When I DMed a 4e campaign, I just gave up the whole thing as a bad job and did skill challenges free-form. You let the players solve the problem how they want, with whatever skills or powers they want, in whatever order they want. Then eyeball it and give them an appropriate amount of XP afterwards. Works much better.

- Saph

sonofzeal
2009-06-11, 10:22 PM
Honestly, I think the whole thing has been done before, and handled a lot better, by individual DMs working within the 3e framework. We already had Complex Skill Checks (http://www.d20srd.org/srd/variant/buildingCharacters/complexSkillChecks.htm), and the "Encounter Traps" section of Dungeonscape already laid the foundation to solving skill challenges as a team. The two ideas work well and naturally together, and good DMs would try to manufacture situations where people could collaborate and solve skillcheck-like situations as a team. Even on 'basic' skillcheck situations, I often see my players getting creative with Aid Another actions to solve it as a team.

The problem with 4e skill challenges, is that it took this good idea and tried to enforce it within the existing mechanic.
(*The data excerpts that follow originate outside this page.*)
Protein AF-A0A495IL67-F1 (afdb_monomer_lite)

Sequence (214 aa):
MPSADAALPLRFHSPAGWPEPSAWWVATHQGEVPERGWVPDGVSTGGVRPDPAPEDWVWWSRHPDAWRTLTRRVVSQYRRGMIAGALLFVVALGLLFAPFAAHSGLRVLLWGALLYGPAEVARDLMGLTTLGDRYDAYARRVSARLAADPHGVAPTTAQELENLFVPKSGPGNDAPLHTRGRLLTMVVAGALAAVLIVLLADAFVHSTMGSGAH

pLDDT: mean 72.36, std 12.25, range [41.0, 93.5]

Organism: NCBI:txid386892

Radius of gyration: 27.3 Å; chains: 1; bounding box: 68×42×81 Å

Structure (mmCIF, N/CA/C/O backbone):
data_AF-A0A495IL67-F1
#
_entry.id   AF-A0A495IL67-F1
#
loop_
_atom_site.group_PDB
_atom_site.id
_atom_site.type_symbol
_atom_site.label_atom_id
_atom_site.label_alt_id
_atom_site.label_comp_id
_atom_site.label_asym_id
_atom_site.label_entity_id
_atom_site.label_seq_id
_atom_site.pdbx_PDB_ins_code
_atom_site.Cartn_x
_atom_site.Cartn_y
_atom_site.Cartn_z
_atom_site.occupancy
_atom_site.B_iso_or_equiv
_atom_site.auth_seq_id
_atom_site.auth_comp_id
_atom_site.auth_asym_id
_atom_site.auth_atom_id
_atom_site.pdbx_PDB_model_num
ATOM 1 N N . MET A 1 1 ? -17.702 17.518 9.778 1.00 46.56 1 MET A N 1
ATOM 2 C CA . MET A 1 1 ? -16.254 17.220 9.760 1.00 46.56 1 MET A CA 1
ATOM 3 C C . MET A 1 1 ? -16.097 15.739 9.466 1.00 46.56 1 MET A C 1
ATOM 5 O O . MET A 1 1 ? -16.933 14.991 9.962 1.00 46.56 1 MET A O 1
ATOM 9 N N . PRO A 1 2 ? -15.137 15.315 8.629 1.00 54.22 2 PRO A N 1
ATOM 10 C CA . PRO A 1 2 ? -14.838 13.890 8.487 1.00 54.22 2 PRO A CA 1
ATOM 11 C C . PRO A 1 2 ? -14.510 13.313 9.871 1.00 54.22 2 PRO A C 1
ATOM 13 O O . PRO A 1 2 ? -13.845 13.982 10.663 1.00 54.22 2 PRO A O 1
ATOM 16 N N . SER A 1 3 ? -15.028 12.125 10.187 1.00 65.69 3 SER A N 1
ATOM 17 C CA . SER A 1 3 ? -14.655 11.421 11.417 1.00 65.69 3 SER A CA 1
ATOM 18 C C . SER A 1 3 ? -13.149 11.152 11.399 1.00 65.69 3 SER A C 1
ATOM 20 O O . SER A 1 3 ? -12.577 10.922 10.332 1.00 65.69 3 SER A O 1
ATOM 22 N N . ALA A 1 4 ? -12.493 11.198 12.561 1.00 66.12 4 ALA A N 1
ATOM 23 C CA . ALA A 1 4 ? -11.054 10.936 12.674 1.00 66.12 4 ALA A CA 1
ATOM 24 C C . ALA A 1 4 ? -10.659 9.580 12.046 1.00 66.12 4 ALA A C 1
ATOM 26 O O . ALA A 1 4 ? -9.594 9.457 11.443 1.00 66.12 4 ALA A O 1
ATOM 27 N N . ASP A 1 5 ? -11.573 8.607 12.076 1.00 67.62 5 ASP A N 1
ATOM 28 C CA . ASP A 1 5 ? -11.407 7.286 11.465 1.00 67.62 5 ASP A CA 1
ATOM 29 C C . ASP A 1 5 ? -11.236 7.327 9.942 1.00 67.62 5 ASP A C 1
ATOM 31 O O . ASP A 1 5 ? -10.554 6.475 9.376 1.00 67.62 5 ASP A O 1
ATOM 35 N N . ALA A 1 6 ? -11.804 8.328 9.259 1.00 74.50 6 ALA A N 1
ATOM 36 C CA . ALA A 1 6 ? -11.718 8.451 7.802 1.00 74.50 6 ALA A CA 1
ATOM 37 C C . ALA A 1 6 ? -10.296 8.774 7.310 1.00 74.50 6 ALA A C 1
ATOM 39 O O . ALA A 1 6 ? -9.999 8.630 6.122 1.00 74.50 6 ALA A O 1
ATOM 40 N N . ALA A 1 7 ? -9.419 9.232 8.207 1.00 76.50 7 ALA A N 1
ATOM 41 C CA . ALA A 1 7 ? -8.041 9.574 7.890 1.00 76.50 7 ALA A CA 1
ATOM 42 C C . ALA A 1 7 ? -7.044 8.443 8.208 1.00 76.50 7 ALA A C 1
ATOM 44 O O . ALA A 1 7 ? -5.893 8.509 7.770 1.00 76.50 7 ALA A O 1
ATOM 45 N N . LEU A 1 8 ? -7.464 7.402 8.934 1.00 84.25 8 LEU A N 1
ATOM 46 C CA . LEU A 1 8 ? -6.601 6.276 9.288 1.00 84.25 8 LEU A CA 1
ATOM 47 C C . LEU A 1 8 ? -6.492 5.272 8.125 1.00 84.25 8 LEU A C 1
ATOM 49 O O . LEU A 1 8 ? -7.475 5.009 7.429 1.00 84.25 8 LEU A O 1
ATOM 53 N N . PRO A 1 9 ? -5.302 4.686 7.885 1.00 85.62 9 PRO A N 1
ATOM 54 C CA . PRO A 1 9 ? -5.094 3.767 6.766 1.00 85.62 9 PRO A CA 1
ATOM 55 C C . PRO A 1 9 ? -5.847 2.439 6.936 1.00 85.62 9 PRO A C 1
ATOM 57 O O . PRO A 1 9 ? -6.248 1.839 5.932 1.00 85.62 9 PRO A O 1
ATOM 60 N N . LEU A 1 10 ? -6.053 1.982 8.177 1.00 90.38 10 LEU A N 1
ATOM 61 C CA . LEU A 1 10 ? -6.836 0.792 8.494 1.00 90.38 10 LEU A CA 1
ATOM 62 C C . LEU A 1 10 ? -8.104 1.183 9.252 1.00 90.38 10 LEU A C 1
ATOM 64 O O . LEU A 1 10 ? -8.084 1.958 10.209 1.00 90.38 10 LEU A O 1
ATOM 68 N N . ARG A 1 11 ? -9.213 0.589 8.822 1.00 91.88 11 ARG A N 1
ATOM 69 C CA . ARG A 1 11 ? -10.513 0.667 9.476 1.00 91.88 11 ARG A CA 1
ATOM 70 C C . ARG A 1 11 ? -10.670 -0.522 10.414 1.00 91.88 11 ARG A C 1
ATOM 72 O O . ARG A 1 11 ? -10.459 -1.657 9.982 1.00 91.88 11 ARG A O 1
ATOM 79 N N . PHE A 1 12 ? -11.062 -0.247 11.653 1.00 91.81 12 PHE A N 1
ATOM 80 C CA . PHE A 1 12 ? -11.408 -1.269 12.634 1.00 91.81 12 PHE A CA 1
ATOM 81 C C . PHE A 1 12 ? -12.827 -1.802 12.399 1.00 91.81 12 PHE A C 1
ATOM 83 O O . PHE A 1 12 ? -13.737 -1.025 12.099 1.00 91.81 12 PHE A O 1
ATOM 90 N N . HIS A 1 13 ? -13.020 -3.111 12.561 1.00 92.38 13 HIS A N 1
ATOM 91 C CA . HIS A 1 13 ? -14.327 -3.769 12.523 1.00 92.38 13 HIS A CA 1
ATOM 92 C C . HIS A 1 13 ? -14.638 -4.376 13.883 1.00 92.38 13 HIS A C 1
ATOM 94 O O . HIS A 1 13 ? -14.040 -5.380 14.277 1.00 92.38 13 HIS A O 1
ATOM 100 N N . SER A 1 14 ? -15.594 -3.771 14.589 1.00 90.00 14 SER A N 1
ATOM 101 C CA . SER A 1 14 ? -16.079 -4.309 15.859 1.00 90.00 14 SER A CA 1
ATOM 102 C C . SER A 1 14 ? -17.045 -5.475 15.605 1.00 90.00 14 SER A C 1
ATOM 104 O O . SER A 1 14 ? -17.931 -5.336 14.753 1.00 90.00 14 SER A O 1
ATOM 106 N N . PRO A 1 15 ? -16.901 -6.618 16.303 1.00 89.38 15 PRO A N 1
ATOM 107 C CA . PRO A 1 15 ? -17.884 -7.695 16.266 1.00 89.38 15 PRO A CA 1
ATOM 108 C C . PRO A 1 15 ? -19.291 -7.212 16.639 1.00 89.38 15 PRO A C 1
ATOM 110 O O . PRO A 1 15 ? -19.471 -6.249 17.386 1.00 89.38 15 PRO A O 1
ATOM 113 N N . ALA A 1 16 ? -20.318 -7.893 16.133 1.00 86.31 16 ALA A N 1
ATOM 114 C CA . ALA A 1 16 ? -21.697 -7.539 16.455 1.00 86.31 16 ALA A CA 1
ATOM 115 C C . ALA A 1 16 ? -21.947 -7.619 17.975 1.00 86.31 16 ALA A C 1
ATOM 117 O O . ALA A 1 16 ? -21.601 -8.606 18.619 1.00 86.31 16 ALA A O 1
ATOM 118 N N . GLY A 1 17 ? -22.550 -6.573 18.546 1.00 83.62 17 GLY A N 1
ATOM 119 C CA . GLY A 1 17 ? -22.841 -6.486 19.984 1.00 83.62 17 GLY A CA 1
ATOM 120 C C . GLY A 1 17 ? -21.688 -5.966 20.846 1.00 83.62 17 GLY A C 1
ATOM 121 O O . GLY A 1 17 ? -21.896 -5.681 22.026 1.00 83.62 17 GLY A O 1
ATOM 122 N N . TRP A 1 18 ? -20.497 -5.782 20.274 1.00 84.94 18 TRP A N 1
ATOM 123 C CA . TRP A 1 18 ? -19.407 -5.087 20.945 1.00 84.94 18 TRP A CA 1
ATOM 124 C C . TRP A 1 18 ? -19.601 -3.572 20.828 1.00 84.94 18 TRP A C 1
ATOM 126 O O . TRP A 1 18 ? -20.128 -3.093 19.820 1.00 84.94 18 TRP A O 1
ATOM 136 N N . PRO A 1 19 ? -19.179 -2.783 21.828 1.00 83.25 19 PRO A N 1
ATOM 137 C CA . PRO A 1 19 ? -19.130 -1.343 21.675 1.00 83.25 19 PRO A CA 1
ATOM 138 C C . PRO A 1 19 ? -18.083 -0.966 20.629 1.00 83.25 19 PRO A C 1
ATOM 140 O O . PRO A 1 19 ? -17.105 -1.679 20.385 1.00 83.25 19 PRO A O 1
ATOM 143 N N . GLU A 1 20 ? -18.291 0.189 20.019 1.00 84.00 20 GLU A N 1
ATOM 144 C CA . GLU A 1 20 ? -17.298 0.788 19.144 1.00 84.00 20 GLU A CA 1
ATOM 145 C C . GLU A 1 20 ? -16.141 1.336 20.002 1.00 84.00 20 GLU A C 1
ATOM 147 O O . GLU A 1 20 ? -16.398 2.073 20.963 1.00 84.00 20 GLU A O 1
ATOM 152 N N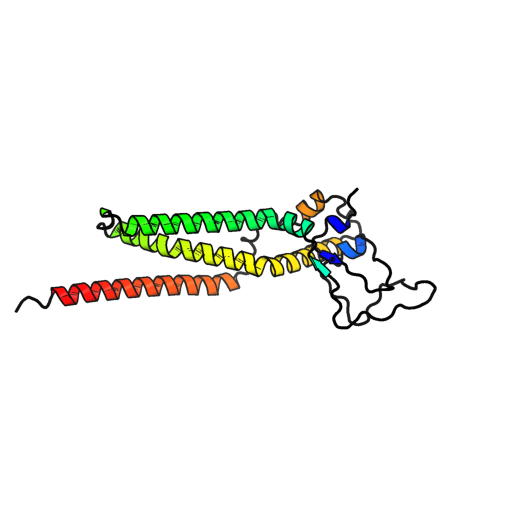 . PRO A 1 21 ? -14.875 0.964 19.727 1.00 82.88 21 PRO A N 1
ATOM 153 C CA . PRO A 1 21 ? -13.744 1.512 20.464 1.00 82.88 21 PRO A CA 1
ATOM 154 C C . PRO A 1 21 ? -13.617 3.022 20.251 1.00 82.88 21 PRO A C 1
ATOM 156 O O . PRO A 1 21 ? -14.059 3.571 19.243 1.00 82.88 21 PRO A O 1
ATOM 159 N N . SER A 1 22 ? -12.952 3.708 21.180 1.00 83.38 22 SER A N 1
ATOM 160 C CA . SER A 1 22 ? -12.659 5.130 20.999 1.00 83.38 22 SER A CA 1
ATOM 161 C C . SER A 1 22 ? -11.694 5.349 19.827 1.00 83.38 22 SER A C 1
ATOM 163 O O . SER A 1 22 ? -10.783 4.551 19.600 1.00 83.38 22 SER A O 1
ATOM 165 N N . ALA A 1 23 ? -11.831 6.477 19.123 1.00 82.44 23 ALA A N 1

Going in order isn't actually all that bad an idea, the bad part is the implication in the initiative order that everyone has to be doing something on their turn, and is made to feel guilty every time they sit around doing nothing when the DM points to them, even if any active contribution would hurt the team effort. I don't know if that's how it's 'supposed' to work, but my limited experience and what I've read suggests that's how the rules go.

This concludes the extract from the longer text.